I hope to be able to catch up w/you all this weekend. Sorry to make this so short but I need to pick up the house a bit and start getting ready for the visitation. Thank you for all your thoughts and prayers. Love you guys!
Monday, May 11, 2009
- My grandma passed away today. She'd been sick for a while and was in the nursing home. It breaks my heart to know that she is no longer w/us. She was such a great grandma. I remember spending countless nights at her house. I had so much fun there. I just feel so horrible for my mom... she's now watched her dad die of cancer, my dad die of a massive heart attack & now her mom of old age, dementia, and a hodge podge of different things. The visitation is Thursday and Funeral on Friday. God I'm going to miss her.
- I had an RE appt this morning. My lining was at a 8.4 and estrogen was 208. They like for the estrogen to be at 250 so now I'm taking estrogen orals on top of my patches. My transfer will not be Thursday.. its looking more like Monday or Tuesday. I go back Thursday morning so I should know for sure then. Great... at least it didn't get canceled. Yet anyway.
- Work sucks ass. I swear if one more piece of equipment breaks I'm going to loose my fucking mind. Everyday its the same old crap. It wouldn't so such a big deal if something broke down BUT the piece of equipment that keeps breaking is a major machine that we use to count money everyday.. because of the pile of poo my drawer was off $20,000 today. At least I figured it out! If I had to show my drawer off that I probably would have lost my job. AND IT WASN'T EVEN MY FAULT!?!?! Damn machine!
- I will probably be very busy this week w/the funeral and helping my mom w/stuff so I'm sorry if I don't get around to comments for a few days. I love you all & I hope everyone has a much better week than me!!
Friday, May 8, 2009
Wednesday, May 6, 2009
Thank you Jenny C for the award!
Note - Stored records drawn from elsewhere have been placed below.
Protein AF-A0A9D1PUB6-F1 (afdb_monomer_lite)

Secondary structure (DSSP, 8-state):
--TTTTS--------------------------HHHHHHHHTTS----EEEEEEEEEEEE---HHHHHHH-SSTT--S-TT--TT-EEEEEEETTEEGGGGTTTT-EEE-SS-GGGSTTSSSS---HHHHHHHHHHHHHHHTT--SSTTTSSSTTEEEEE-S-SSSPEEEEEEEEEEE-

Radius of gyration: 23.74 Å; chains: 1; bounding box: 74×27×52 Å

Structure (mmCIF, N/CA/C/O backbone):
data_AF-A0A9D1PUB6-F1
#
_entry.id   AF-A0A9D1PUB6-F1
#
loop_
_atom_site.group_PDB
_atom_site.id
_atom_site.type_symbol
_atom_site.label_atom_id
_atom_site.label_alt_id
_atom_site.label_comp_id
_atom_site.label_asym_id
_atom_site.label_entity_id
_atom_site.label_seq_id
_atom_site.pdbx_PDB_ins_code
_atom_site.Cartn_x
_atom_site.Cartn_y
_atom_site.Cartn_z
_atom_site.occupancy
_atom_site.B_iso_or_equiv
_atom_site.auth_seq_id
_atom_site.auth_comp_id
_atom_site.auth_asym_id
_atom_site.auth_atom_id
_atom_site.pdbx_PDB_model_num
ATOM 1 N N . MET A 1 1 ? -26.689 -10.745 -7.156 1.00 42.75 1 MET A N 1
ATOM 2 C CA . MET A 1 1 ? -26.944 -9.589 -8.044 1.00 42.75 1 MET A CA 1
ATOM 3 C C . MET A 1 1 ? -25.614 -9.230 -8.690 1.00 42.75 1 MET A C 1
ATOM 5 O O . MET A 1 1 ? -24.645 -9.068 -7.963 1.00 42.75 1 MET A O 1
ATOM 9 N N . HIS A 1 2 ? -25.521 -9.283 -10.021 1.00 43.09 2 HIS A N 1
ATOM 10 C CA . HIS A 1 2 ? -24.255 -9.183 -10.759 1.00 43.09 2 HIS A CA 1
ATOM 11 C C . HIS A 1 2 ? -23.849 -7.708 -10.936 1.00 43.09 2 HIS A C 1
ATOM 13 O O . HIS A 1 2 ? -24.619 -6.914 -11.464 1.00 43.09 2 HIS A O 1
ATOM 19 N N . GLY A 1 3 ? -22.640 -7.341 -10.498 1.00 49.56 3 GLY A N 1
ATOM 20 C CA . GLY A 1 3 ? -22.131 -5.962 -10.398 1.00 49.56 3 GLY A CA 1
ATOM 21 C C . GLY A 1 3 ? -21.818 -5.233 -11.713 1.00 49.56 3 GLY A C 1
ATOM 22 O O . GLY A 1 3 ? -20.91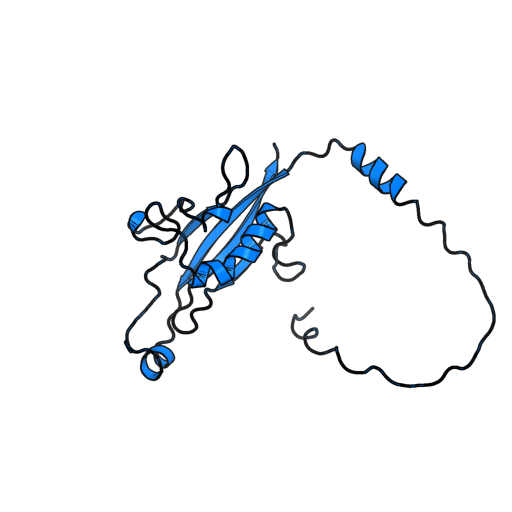2 -4.408 -11.737 1.00 49.56 3 GLY A O 1
ATOM 23 N N . ARG A 1 4 ? -22.524 -5.532 -12.811 1.00 55.34 4 ARG A N 1
ATOM 24 C CA . ARG A 1 4 ? -22.315 -4.894 -14.128 1.00 55.34 4 ARG A CA 1
ATOM 25 C C . ARG A 1 4 ? -23.454 -3.972 -14.578 1.00 55.34 4 ARG A C 1
ATOM 27 O O . ARG A 1 4 ? -23.261 -3.232 -15.535 1.00 55.34 4 ARG A O 1
ATOM 34 N N . ASP A 1 5 ? -24.585 -3.940 -13.874 1.00 44.75 5 ASP A N 1
ATOM 35 C CA . ASP A 1 5 ? -25.801 -3.278 -14.381 1.00 44.75 5 ASP A CA 1
ATOM 36 C C . ASP A 1 5 ? -25.926 -1.777 -14.055 1.00 44.75 5 ASP A C 1
ATOM 38 O O . ASP A 1 5 ? -26.905 -1.150 -14.454 1.00 44.75 5 ASP A O 1
ATOM 42 N N . PHE A 1 6 ? -24.966 -1.158 -13.355 1.00 53.97 6 PHE A N 1
ATOM 43 C CA . PHE A 1 6 ? -25.171 0.195 -12.805 1.00 53.97 6 PHE A CA 1
ATOM 44 C C . PHE A 1 6 ? -24.380 1.337 -13.471 1.00 53.97 6 PHE A C 1
ATOM 46 O O . PHE A 1 6 ? -24.589 2.494 -13.125 1.00 53.97 6 PHE A O 1
ATOM 53 N N . ILE A 1 7 ? -23.502 1.073 -14.448 1.00 54.44 7 ILE A N 1
ATOM 54 C CA . ILE A 1 7 ? -22.621 2.132 -14.992 1.00 54.44 7 ILE A CA 1
ATOM 55 C C . ILE A 1 7 ? -23.256 2.977 -16.118 1.00 54.44 7 ILE A C 1
ATOM 57 O O . ILE A 1 7 ? -22.751 4.054 -16.413 1.00 54.44 7 ILE A O 1
ATOM 61 N N . ILE A 1 8 ? -24.402 2.608 -16.704 1.00 53.78 8 ILE A N 1
ATOM 62 C CA . ILE A 1 8 ? -25.026 3.437 -17.759 1.00 53.78 8 ILE A CA 1
ATOM 63 C C . ILE A 1 8 ? -26.526 3.618 -17.519 1.00 53.78 8 ILE A C 1
ATOM 65 O O . ILE A 1 8 ? -27.337 2.917 -18.110 1.00 53.78 8 ILE A O 1
ATOM 69 N N . ARG A 1 9 ? -26.918 4.590 -16.685 1.00 43.72 9 ARG A N 1
ATOM 70 C CA . ARG A 1 9 ? -28.260 5.209 -16.728 1.00 43.72 9 ARG A CA 1
ATOM 71 C C . ARG A 1 9 ? -28.221 6.663 -16.236 1.00 43.72 9 ARG A C 1
ATOM 73 O O . ARG A 1 9 ? -28.838 7.032 -15.247 1.00 43.72 9 ARG A O 1
ATOM 80 N N . ALA A 1 10 ? -27.509 7.506 -16.975 1.00 47.34 10 ALA A N 1
ATOM 81 C CA . ALA A 1 10 ? -27.685 8.954 -16.941 1.00 47.34 10 ALA A CA 1
ATOM 82 C C . ALA A 1 10 ? -27.852 9.427 -18.390 1.00 47.34 10 ALA A C 1
ATOM 84 O O . ALA A 1 10 ? -26.872 9.632 -19.096 1.00 47.34 10 ALA A O 1
ATOM 85 N N . GLY A 1 11 ? -29.096 9.505 -18.869 1.00 44.38 11 GLY A N 1
ATOM 86 C CA . GLY A 1 11 ? -29.362 9.953 -20.238 1.00 44.38 11 GLY A CA 1
ATOM 87 C C . GLY A 1 11 ? -30.701 9.502 -20.808 1.00 44.38 11 GLY A C 1
ATOM 88 O O . GLY A 1 11 ? -30.719 8.748 -21.770 1.00 44.38 11 GLY A O 1
ATOM 89 N N . ALA A 1 12 ? -31.812 9.945 -20.218 1.00 38.69 12 ALA A N 1
ATOM 90 C CA . ALA A 1 12 ? -33.106 10.034 -20.904 1.00 38.69 12 ALA A CA 1
ATOM 91 C C . ALA A 1 12 ? -34.062 10.911 -20.077 1.00 38.69 12 ALA A C 1
ATOM 93 O O . ALA A 1 12 ? -34.956 10.411 -19.400 1.00 38.69 12 ALA A O 1
ATOM 94 N N . ALA A 1 13 ? -33.855 12.230 -20.094 1.00 38.84 13 ALA A N 1
ATOM 95 C CA . ALA A 1 13 ? -34.897 13.168 -19.688 1.00 38.84 13 ALA A CA 1
ATOM 96 C C . ALA A 1 13 ? -35.829 13.372 -20.892 1.00 38.84 13 ALA A C 1
ATOM 98 O O . ALA A 1 13 ? -35.496 14.092 -21.831 1.00 38.84 13 ALA A O 1
ATOM 99 N N . GLY A 1 14 ? -36.961 12.667 -20.894 1.00 34.78 14 GLY A N 1
ATOM 100 C CA . GLY A 1 14 ? -38.031 12.864 -21.865 1.00 34.78 14 GLY A CA 1
ATOM 101 C C . GLY A 1 14 ? -38.812 14.144 -21.568 1.00 34.78 14 GLY A C 1
ATOM 102 O O . GLY A 1 14 ? -39.308 14.328 -20.458 1.00 34.78 14 GLY A O 1
ATOM 103 N N . LEU A 1 15 ? -38.943 15.009 -22.576 1.00 40.41 15 LEU A N 1
ATOM 104 C CA . LEU A 1 15 ? -40.042 15.969 -22.672 1.00 40.41 15 LEU A CA 1
ATOM 105 C C . LEU A 1 15 ? -41.349 15.190 -22.890 1.00 40.41 15 LEU A C 1
ATOM 107 O O . LEU A 1 15 ? -41.429 14.397 -23.827 1.00 40.41 15 LEU A O 1
ATOM 111 N N . GLY A 1 16 ? -42.384 15.445 -22.086 1.00 32.50 16 GLY A N 1
ATOM 112 C CA . GLY A 1 16 ? -43.701 14.847 -22.323 1.00 32.50 16 GLY A CA 1
ATOM 113 C C . GLY A 1 16 ? -44.781 15.225 -21.312 1.00 32.50 16 GLY A C 1
ATOM 114 O O . GLY A 1 16 ? -44.961 14.526 -20.328 1.00 32.50 16 GLY A O 1
ATOM 115 N N . ALA A 1 17 ? -45.469 16.331 -21.610 1.00 35.19 17 ALA A N 1
ATOM 116 C CA . ALA A 1 17 ? -46.874 16.681 -21.349 1.00 35.19 17 ALA A CA 1
ATOM 117 C C . ALA A 1 17 ? -47.580 16.263 -20.034 1.00 35.19 17 ALA A C 1
ATOM 119 O O . ALA A 1 17 ? -47.793 15.095 -19.725 1.00 35.19 17 ALA A O 1
ATOM 120 N N . ALA A 1 18 ? -48.097 17.291 -19.354 1.00 39.56 18 ALA A N 1
ATOM 121 C CA . ALA A 1 18 ? -49.139 17.229 -18.335 1.00 39.56 18 ALA A CA 1
ATOM 122 C C . ALA A 1 18 ? -50.461 16.640 -18.862 1.00 39.56 18 ALA A C 1
ATOM 124 O O . ALA A 1 18 ? -50.795 16.875 -20.018 1.00 39.56 18 ALA A O 1
ATOM 125 N N . LEU A 1 19 ? -51.249 16.008 -17.979 1.00 33.47 19 LEU A N 1
ATOM 126 C CA . LEU A 1 19 ? -52.714 16.134 -17.901 1.00 33.47 19 LEU A CA 1
ATOM 127 C C . LEU A 1 19 ? -53.221 15.637 -16.528 1.00 33.47 19 LEU A C 1
ATOM 129 O O . LEU A 1 19 ? -52.666 14.718 -15.932 1.00 33.47 19 LEU A O 1
ATOM 133 N N . ALA A 1 20 ? -54.241 16.327 -16.018 1.00 35.97 20 ALA A N 1
ATOM 134 C CA . ALA A 1 20 ? -54.740 16.309 -14.644 1.00 35.97 20 ALA A CA 1
ATOM 135 C C . ALA A 1 20 ? -55.597 15.083 -14.262 1.00 35.97 20 ALA A C 1
ATOM 137 O O . ALA A 1 20 ? -56.333 14.545 -15.085 1.00 35.97 20 ALA A O 1
ATOM 138 N N . GLY A 1 21 ? -55.591 14.743 -12.967 1.00 30.61 21 GLY A N 1
ATOM 139 C CA . GLY A 1 21 ? -56.549 13.847 -12.310 1.00 30.61 21 GLY A CA 1
ATOM 140 C C . GLY A 1 21 ? -56.601 14.134 -10.804 1.00 30.61 21 GLY A C 1
ATOM 141 O O . GLY A 1 21 ? -55.562 14.266 -10.164 1.00 30.61 21 GLY A O 1
ATOM 142 N N . ARG A 1 22 ? -57.810 14.321 -10.268 1.00 34.12 22 ARG A N 1
ATOM 143 C CA . ARG A 1 22 ? -58.144 14.878 -8.944 1.00 34.12 22 ARG A CA 1
ATOM 144 C C . ARG A 1 22 ? -58.430 13.749 -7.929 1.00 34.12 22 ARG A C 1
ATOM 146 O O . ARG A 1 22 ? -59.063 12.774 -8.305 1.00 34.12 22 ARG A O 1
ATOM 153 N N . GLU A 1 23 ? -58.047 13.984 -6.665 1.00 30.08 23 GLU A N 1
ATOM 154 C CA . GLU A 1 23 ? -58.442 13.302 -5.400 1.00 30.08 23 GLU A CA 1
ATOM 155 C C . GLU A 1 23 ? -57.965 11.840 -5.237 1.00 30.08 23 GLU A C 1
ATOM 157 O O . GLU A 1 23 ? -58.293 10.949 -6.003 1.00 30.08 23 GLU A O 1
ATOM 162 N N . THR A 1 24 ? -57.155 11.491 -4.235 1.00 30.55 24 THR A N 1
ATOM 163 C CA . THR A 1 24 ? -57.580 11.379 -2.831 1.00 30.55 24 THR A CA 1
ATOM 164 C C . THR A 1 24 ? -56.354 11.458 -1.915 1.00 30.55 24 THR A C 1
ATOM 166 O O . THR A 1 24 ? -55.356 10.772 -2.124 1.00 30.55 24 THR A O 1
ATOM 169 N N . ILE A 1 25 ? -56.437 12.304 -0.891 1.00 37.91 25 ILE A N 1
ATOM 170 C CA . ILE A 1 25 ? -55.451 12.415 0.185 1.00 37.91 25 ILE A CA 1
ATOM 171 C C . ILE A 1 25 ? -55.653 11.210 1.110 1.00 37.91 25 ILE A C 1
ATOM 173 O O . ILE A 1 25 ? -56.627 11.167 1.858 1.00 37.91 25 ILE A O 1
ATOM 177 N N . CYS A 1 26 ? -54.741 10.239 1.078 1.00 30.88 26 CYS A N 1
ATOM 178 C CA . CYS A 1 26 ? -54.575 9.297 2.182 1.00 30.88 26 CYS A CA 1
ATOM 179 C C . CYS A 1 26 ? -53.455 9.820 3.081 1.00 30.88 26 CYS A C 1
ATOM 181 O O . CYS A 1 26 ? -52.327 10.024 2.636 1.00 30.88 26 CYS A O 1
ATOM 183 N N . ALA A 1 27 ? -53.815 10.097 4.333 1.00 37.75 27 ALA A N 1
ATOM 184 C CA . ALA A 1 27 ? -52.938 10.580 5.384 1.00 37.75 27 ALA A CA 1
ATOM 185 C C . ALA A 1 27 ? -51.687 9.697 5.512 1.00 37.75 27 ALA A C 1
ATOM 187 O O . ALA A 1 27 ? -51.782 8.526 5.875 1.00 37.75 27 ALA A O 1
ATOM 188 N N . GLY A 1 28 ? -50.520 10.271 5.218 1.00 36.06 28 GLY A N 1
ATOM 189 C CA . GLY A 1 28 ? -49.245 9.705 5.636 1.00 36.06 28 GLY A CA 1
ATOM 190 C C . GLY A 1 28 ? -49.098 9.881 7.143 1.00 36.06 28 GLY A C 1
ATOM 191 O O . GLY A 1 28 ? -49.314 10.978 7.663 1.00 36.06 28 GLY A O 1
ATOM 192 N N . GLU A 1 29 ? -48.765 8.791 7.830 1.00 39.91 29 GLU A N 1
ATOM 193 C CA . GLU A 1 29 ? -48.382 8.773 9.240 1.00 39.91 29 GLU A CA 1
ATOM 194 C C . GLU A 1 29 ? -47.389 9.902 9.561 1.00 39.91 29 GLU A C 1
ATOM 196 O O . GLU A 1 29 ? -46.520 10.216 8.737 1.00 39.91 29 GLU A O 1
ATOM 201 N N . PRO A 1 30 ? -47.480 10.531 10.748 1.00 38.22 30 PRO A N 1
ATOM 202 C CA . PRO A 1 30 ? -46.528 11.559 11.122 1.00 38.22 30 PRO A CA 1
ATOM 203 C C . PRO A 1 30 ? -45.142 10.921 11.191 1.00 38.22 30 PRO A C 1
ATOM 205 O O . PRO A 1 30 ? -44.883 10.060 12.032 1.00 38.22 30 PRO A O 1
ATOM 208 N N . ALA A 1 31 ? -44.245 11.355 10.302 1.00 45.97 31 ALA A N 1
ATOM 209 C CA . ALA A 1 31 ? -42.828 11.065 10.413 1.00 45.97 31 ALA A CA 1
ATOM 210 C C . ALA A 1 31 ? -42.395 11.449 11.830 1.00 45.97 31 ALA A C 1
ATOM 212 O O . ALA A 1 31 ? -42.441 12.625 12.204 1.00 45.97 31 ALA A O 1
ATOM 213 N N . ALA A 1 32 ? -42.035 10.446 12.635 1.00 45.81 32 ALA A N 1
ATOM 214 C CA . ALA A 1 32 ? -41.468 10.670 13.949 1.00 45.81 32 ALA A CA 1
ATOM 215 C C . ALA A 1 32 ? -40.329 11.682 13.787 1.00 45.81 32 ALA A C 1
ATOM 217 O O . ALA A 1 32 ? -39.391 11.461 13.021 1.00 45.81 32 ALA A O 1
ATOM 218 N N . SER A 1 33 ? -40.483 12.834 14.443 1.00 49.91 33 SER A N 1
ATOM 219 C CA . SER A 1 33 ? -39.542 13.949 14.379 1.00 49.91 33 SER A CA 1
ATOM 220 C C . SER A 1 33 ? -38.115 13.423 14.512 1.00 49.91 33 SER A C 1
ATOM 222 O O . SER A 1 33 ? -37.819 12.672 15.442 1.00 49.91 33 SER A O 1
ATOM 224 N N . SER A 1 34 ? -37.221 13.829 13.609 1.00 55.09 34 SER A N 1
ATOM 225 C CA . SER A 1 34 ? -35.797 13.459 13.625 1.00 55.09 34 SER A CA 1
ATOM 226 C C . SER A 1 34 ? -35.126 13.705 14.984 1.00 55.09 34 SER A C 1
ATOM 228 O O . SER A 1 34 ? -34.157 13.035 15.334 1.00 55.09 34 SER A O 1
ATOM 230 N N . LYS A 1 35 ? -35.691 14.605 15.801 1.00 48.06 35 LYS A N 1
ATOM 231 C CA . LYS A 1 35 ? -35.275 14.850 17.185 1.00 48.06 35 LYS A CA 1
ATOM 232 C C . LYS A 1 35 ? -35.536 13.672 18.132 1.00 48.06 35 LYS A C 1
ATOM 234 O O . LYS A 1 35 ? -34.750 13.473 19.048 1.00 48.06 35 LYS A O 1
ATOM 239 N N . ALA A 1 36 ? -36.592 12.885 17.925 1.00 45.62 36 ALA A N 1
ATOM 240 C CA . ALA A 1 36 ? -36.900 11.711 18.746 1.00 45.62 36 ALA A CA 1
ATOM 241 C C . ALA A 1 36 ? -35.949 10.538 18.450 1.00 45.62 36 ALA A C 1
ATOM 243 O O . ALA A 1 36 ? -35.516 9.852 19.372 1.00 45.62 36 ALA A O 1
ATOM 244 N N . ALA A 1 37 ? -35.558 10.356 17.183 1.00 47.09 37 ALA A N 1
ATOM 245 C CA . ALA A 1 37 ? -34.543 9.374 16.795 1.00 47.09 37 ALA A CA 1
ATOM 246 C C . ALA A 1 37 ? -33.147 9.747 17.332 1.00 47.09 37 ALA A C 1
ATOM 248 O O . ALA A 1 37 ? -32.450 8.891 17.871 1.00 47.09 37 ALA A O 1
ATOM 249 N N . ALA A 1 38 ? -32.782 11.034 17.271 1.00 47.34 38 ALA A N 1
ATOM 250 C CA . ALA A 1 38 ? -31.534 11.544 17.843 1.00 47.34 38 ALA A CA 1
ATOM 251 C C . ALA A 1 38 ? -31.501 11.437 19.383 1.00 47.34 38 ALA A C 1
ATOM 253 O O . ALA A 1 38 ? -30.487 11.058 19.963 1.00 47.34 38 ALA A O 1
ATOM 254 N N . ALA A 1 39 ? -32.625 11.700 20.059 1.00 46.97 39 ALA A N 1
ATOM 255 C CA . ALA A 1 39 ? -32.736 11.550 21.512 1.00 46.97 39 ALA A CA 1
ATOM 256 C C . ALA A 1 39 ? -32.686 10.079 21.967 1.00 46.97 39 ALA A C 1
ATOM 258 O O . ALA A 1 39 ? -32.164 9.785 23.039 1.00 46.97 39 ALA A O 1
ATOM 259 N N . ALA A 1 40 ? -33.183 9.145 21.148 1.00 45.28 40 ALA A N 1
ATOM 260 C CA . ALA A 1 40 ? -33.091 7.711 21.420 1.00 45.28 40 ALA A CA 1
ATOM 261 C C . ALA A 1 40 ? -31.664 7.153 21.240 1.00 45.28 40 ALA A C 1
ATOM 263 O O . ALA A 1 40 ? -31.304 6.187 21.915 1.00 45.28 40 ALA A O 1
ATOM 264 N N . GLN A 1 41 ? -30.848 7.761 20.369 1.00 53.91 41 GLN A N 1
ATOM 265 C CA . GLN A 1 41 ? -29.425 7.430 20.211 1.00 53.91 41 GLN A CA 1
ATOM 266 C C . GLN A 1 41 ? -28.594 7.894 21.416 1.00 53.91 41 GLN A C 1
ATOM 268 O O . GLN A 1 41 ? -27.798 7.116 21.926 1.00 53.91 41 GLN A O 1
ATOM 273 N N . ALA A 1 42 ? -28.872 9.083 21.961 1.00 46.84 42 ALA A N 1
ATOM 274 C CA . ALA A 1 42 ? -28.166 9.635 23.125 1.00 46.84 42 ALA A CA 1
ATOM 275 C C . ALA A 1 42 ? -28.359 8.849 24.445 1.00 46.84 42 ALA A C 1
ATOM 277 O O . ALA A 1 42 ? -27.627 9.070 25.408 1.00 46.84 42 ALA A O 1
ATOM 278 N N . LEU A 1 43 ? -29.343 7.941 24.515 1.00 54.22 43 LEU A N 1
ATOM 279 C CA . LEU A 1 43 ? -29.657 7.135 25.707 1.00 54.22 43 LEU A CA 1
ATOM 280 C C . LEU A 1 43 ? -28.949 5.772 25.742 1.00 54.22 43 LEU A C 1
ATOM 282 O O . LEU A 1 43 ? -28.976 5.090 26.767 1.00 54.22 43 LEU A O 1
ATOM 286 N N . ARG A 1 44 ? -28.301 5.361 24.648 1.00 55.84 44 ARG A N 1
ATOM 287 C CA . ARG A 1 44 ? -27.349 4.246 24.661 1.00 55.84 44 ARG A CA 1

Now I have to nominate 5 other Super Bloggers... I nominate Dot, Margariet, Sherry, Misty & Steph. They are all super Super Bloggers =) I could nominate tons more as I love all the blogs on my blog roll to the right BUT I can only pick 5 =(
Now for the random boringness of my life.
- I have my FET in exactly 1 week. Yeah, yeah I'm getting a BIT more excited about it. That is a very small BIT though. I'm still mostly just wanting it to be over so I can try and collect myself and decide what the hell I'm going to do next.
- People at work are driving my banana's about baby talk. Grr... how much can people talk about babies! Its really getting to me. What am I to do though? It's not like I can say "Hey prego's can you stop talking about your babies while I'm around? I don't want to hear it all day." Probably not the best thing for me to do.
- Lupron has been giving me the worst f`in headaches. All I want to do is lay in my room in the dark. Light sucks.
- So Saturday at work we are passing out flowers to all the mom's that come in for Mother's Day. Yeah I'm lucky enough to have to work this Saturday. Just what I want to do, pass out flowers to mom's. Not my idea if you hadn't noticed.
- I guess that's all I have to say today. My head is killing me and I can't think clearly. I'm going to lay down for awhile!
Tuesday, May 5, 2009
Friday, May 1, 2009
On a different note.. the weather here is horrible! It wont stop raining. I'm so pissed because we planned to go shopping for flowers and get them planted this weekend. Looks like we will be shopping for them but it will be a while before they get planted. Its supposed to rain all next week too. Blah.
I've also been thinking a lot about Mothers Day this year and the fact that I think its a shitty holiday. I think all women should be celebrated that day. Are any of you doing anything for yourselves that day? Does your hubbie get you a gift? I was talking to Jake about it and I think we might get each other a little something for Mothers/Fathers day just to make ourselves feel somewhat special that day. Your thoughts on the subject?